Common Closing Day Problems and How to Avoid Them

When Do You Actually Get the Keys?

Keys are released once the transaction is registered, which is controlled by your lawyer and the land registry. You will not pick them up from the seller directly in most cases. They will typically be held by your agent or the seller's agent and released once your lawyer confirms registration. If you are planning a move, do not schedule your movers for 8 AM on closing day.

Conditional Offers in Ontario: What They Are and When to Use One

A conditional offer is an offer to purchase that includes one or more conditions that must be satisfied before the deal becomes firm. Conditions are a form of protection for buyers, but they also signal risk to sellers. Knowing when to include them and when the market allows you to waive them is one of the most important tactical decisions in a purchase.

The Most Common Conditions

Financing condition: This gives you a defined period (typically 3 to 5 business days) to confirm mortgage approval from your lender. Even if you have a pre-approval, a financing condition is important because pre-approvals are not guarantees. The lender still needs to approve the specific property (its value, condition, and title) before issuing a firm commitment.

Home inspection condition: This gives you the right to have a licensed home inspector review the property and report their findings. If the inspection reveals deficiencies, you can renegotiate the price, request repairs, or exit the deal. In very competitive markets, buyers sometimes conduct pre-offer inspections (arranged before submitting the offer) to allow them to waive the condition while still having inspected the home.

Status certificate condition (condos): This gives your lawyer 3 to 10 days to review the condo corporation's status certificate. The status certificate discloses the reserve fund balance, any ongoing litigation, upcoming special assessments, the current budget, and the rules of the corporation. A poorly managed condo corporation is a significant financial risk. This condition should almost never be waived.

Why Sellers Prefer Firm Offers

A conditional offer means the seller cannot treat the deal as done. They cannot make firm plans to buy their next home, cannot take the property off market with full confidence, and face the possibility of the deal falling through. In competitive markets with multiple offers, sellers will often choose a lower firm offer over a higher conditional one, particularly for the financing condition, which is seen as the buyer's problem to solve before making an offer.

When It Is Reasonable to Waive a Financing Condition

Waiving a financing condition is only reasonable if your financial position is exceptionally solid: you have a genuine pre-approval (not just pre-qualification) with a lender who has reviewed your full documentation, you have enough cash to close even if the property appraises below the purchase price, and the property is a straightforward type that lenders will readily finance. If any of those factors are uncertain, keep the condition. The deposit you risk losing if financing falls through is not worth the competitive edge.

Never waive a status certificate condition on a condo.
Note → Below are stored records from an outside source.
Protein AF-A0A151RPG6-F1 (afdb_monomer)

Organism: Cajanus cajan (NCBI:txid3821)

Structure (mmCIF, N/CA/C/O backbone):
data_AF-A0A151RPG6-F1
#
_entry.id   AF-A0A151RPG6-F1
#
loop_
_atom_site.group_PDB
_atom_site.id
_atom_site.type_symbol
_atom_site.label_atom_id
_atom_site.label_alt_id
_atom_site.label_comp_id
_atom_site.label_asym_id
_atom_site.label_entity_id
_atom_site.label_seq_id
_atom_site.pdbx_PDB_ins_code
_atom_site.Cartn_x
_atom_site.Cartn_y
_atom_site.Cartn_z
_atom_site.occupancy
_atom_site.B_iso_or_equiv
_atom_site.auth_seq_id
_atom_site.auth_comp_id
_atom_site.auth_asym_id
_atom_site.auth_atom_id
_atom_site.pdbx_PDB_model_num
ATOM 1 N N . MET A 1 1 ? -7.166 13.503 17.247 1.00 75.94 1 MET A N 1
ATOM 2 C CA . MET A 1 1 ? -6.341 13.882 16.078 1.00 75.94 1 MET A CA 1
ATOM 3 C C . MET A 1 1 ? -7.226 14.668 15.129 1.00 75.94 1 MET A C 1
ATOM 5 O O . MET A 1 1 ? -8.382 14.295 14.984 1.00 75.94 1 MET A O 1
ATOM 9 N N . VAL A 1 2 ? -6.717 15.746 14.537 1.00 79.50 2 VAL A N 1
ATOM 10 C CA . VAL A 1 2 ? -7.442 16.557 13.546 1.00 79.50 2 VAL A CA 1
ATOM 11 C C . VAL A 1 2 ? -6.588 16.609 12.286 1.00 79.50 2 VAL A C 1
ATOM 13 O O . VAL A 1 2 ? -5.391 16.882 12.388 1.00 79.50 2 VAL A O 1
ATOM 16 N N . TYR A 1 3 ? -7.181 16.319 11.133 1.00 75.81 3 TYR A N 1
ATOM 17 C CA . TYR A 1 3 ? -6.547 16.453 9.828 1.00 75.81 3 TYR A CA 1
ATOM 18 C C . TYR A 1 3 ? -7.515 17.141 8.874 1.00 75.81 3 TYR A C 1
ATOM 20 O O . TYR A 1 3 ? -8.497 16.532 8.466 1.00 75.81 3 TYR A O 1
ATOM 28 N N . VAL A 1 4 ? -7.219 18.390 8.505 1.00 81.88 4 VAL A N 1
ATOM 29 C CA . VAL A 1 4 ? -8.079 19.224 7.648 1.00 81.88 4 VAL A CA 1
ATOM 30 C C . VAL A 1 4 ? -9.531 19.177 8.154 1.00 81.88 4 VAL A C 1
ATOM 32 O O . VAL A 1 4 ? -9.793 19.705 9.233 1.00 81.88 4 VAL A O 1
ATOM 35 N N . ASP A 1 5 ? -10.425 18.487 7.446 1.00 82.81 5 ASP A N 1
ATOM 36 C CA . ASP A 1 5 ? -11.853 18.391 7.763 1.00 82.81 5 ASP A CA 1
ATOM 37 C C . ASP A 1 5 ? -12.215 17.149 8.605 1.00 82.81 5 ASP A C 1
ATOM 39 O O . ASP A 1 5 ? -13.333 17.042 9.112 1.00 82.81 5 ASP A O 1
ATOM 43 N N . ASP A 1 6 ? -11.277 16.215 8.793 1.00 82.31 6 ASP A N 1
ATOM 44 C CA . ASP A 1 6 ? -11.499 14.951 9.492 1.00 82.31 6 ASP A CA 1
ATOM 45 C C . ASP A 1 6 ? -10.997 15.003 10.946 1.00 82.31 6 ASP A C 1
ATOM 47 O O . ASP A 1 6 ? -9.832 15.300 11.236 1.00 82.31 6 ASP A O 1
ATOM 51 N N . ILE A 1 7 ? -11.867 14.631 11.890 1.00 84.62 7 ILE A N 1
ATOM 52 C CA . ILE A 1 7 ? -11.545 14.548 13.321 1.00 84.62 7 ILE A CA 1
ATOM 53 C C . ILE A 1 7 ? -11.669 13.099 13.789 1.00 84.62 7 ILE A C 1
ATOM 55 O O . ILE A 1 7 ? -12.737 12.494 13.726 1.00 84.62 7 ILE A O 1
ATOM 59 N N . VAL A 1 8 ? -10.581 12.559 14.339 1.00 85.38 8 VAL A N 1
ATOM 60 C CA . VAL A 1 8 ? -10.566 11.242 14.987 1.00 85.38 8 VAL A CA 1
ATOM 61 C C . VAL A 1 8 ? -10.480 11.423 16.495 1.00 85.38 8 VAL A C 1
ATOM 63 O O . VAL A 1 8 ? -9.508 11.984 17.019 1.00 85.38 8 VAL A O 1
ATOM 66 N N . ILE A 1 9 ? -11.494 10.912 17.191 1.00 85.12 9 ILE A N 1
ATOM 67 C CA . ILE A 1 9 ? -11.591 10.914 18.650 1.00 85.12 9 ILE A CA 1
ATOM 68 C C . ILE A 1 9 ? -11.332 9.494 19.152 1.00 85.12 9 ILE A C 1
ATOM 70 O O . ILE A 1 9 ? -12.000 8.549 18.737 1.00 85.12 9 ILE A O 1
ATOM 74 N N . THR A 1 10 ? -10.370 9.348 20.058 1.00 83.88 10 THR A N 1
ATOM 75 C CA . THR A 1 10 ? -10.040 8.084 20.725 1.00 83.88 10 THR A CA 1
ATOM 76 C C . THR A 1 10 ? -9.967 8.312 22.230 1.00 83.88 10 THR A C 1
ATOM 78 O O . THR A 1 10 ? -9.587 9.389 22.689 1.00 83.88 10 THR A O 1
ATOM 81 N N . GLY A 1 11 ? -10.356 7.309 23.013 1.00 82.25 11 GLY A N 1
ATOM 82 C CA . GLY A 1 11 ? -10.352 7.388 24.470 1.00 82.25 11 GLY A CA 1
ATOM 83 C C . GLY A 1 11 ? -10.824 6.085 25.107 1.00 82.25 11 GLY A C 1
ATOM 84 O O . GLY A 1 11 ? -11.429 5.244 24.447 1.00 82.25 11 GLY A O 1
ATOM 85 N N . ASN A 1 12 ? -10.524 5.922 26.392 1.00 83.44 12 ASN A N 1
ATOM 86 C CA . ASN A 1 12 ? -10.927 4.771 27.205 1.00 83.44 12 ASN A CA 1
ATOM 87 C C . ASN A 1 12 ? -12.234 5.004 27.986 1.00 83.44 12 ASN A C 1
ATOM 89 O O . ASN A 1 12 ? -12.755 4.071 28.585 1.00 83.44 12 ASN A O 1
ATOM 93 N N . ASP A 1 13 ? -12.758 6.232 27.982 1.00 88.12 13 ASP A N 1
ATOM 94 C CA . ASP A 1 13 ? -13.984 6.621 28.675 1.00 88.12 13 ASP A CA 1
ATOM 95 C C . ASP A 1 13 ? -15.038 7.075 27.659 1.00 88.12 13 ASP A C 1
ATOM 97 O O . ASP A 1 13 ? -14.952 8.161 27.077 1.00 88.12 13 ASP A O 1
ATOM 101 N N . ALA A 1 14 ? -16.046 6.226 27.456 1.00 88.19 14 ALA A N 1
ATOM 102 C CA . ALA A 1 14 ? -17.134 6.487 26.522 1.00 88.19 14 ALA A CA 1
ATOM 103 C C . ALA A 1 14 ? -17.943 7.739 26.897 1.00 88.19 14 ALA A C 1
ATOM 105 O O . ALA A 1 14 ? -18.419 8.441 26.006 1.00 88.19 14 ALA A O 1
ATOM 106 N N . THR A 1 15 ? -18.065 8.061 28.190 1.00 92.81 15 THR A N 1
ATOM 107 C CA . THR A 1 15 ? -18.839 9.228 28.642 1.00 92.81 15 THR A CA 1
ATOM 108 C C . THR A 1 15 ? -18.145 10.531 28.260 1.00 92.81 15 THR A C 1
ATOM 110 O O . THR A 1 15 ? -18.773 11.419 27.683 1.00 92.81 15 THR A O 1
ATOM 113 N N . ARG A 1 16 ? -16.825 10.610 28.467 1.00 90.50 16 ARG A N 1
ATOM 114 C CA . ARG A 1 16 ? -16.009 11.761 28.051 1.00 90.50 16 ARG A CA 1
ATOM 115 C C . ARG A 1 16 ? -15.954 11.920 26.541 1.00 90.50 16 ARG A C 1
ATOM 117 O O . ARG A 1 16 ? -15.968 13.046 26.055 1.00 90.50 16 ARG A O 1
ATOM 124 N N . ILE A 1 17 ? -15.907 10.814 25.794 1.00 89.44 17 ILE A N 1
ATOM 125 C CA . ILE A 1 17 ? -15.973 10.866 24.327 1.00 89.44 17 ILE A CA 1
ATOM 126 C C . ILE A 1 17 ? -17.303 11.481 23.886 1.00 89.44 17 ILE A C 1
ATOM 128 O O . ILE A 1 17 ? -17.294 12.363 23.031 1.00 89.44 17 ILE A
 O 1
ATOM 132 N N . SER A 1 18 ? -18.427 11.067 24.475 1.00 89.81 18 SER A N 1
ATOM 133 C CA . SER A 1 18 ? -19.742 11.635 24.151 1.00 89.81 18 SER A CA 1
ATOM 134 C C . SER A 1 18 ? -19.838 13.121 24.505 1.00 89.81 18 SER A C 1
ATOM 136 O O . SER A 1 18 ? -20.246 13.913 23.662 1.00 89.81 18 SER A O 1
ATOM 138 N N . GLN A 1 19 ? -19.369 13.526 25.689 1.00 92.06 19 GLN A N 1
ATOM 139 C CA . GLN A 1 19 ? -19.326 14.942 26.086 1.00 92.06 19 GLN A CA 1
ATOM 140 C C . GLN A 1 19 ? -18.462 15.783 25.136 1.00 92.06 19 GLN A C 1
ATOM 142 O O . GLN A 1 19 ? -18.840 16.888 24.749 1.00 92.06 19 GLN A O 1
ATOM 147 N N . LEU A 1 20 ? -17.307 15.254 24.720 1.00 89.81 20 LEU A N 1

Underfunded reserves, pending special assessments, and ongoing litigation are all invisible until you read the certificate. Your lawyer needs to review it. The few days it takes can save you from a significant financial liability.

How Long Do Conditions Last?

Conditions typically run 3 to 10 business days from the date of acceptance. During this period, the property is considered conditionally sold and is usually taken off the market (unless the seller has included an escape clause allowing them to continue showing). Once the condition period expires without a waiver, the deal is automatically void and your deposit is returned. Once you waive the condition in writing, the deal becomes firm and your deposit is at risk if you walk away.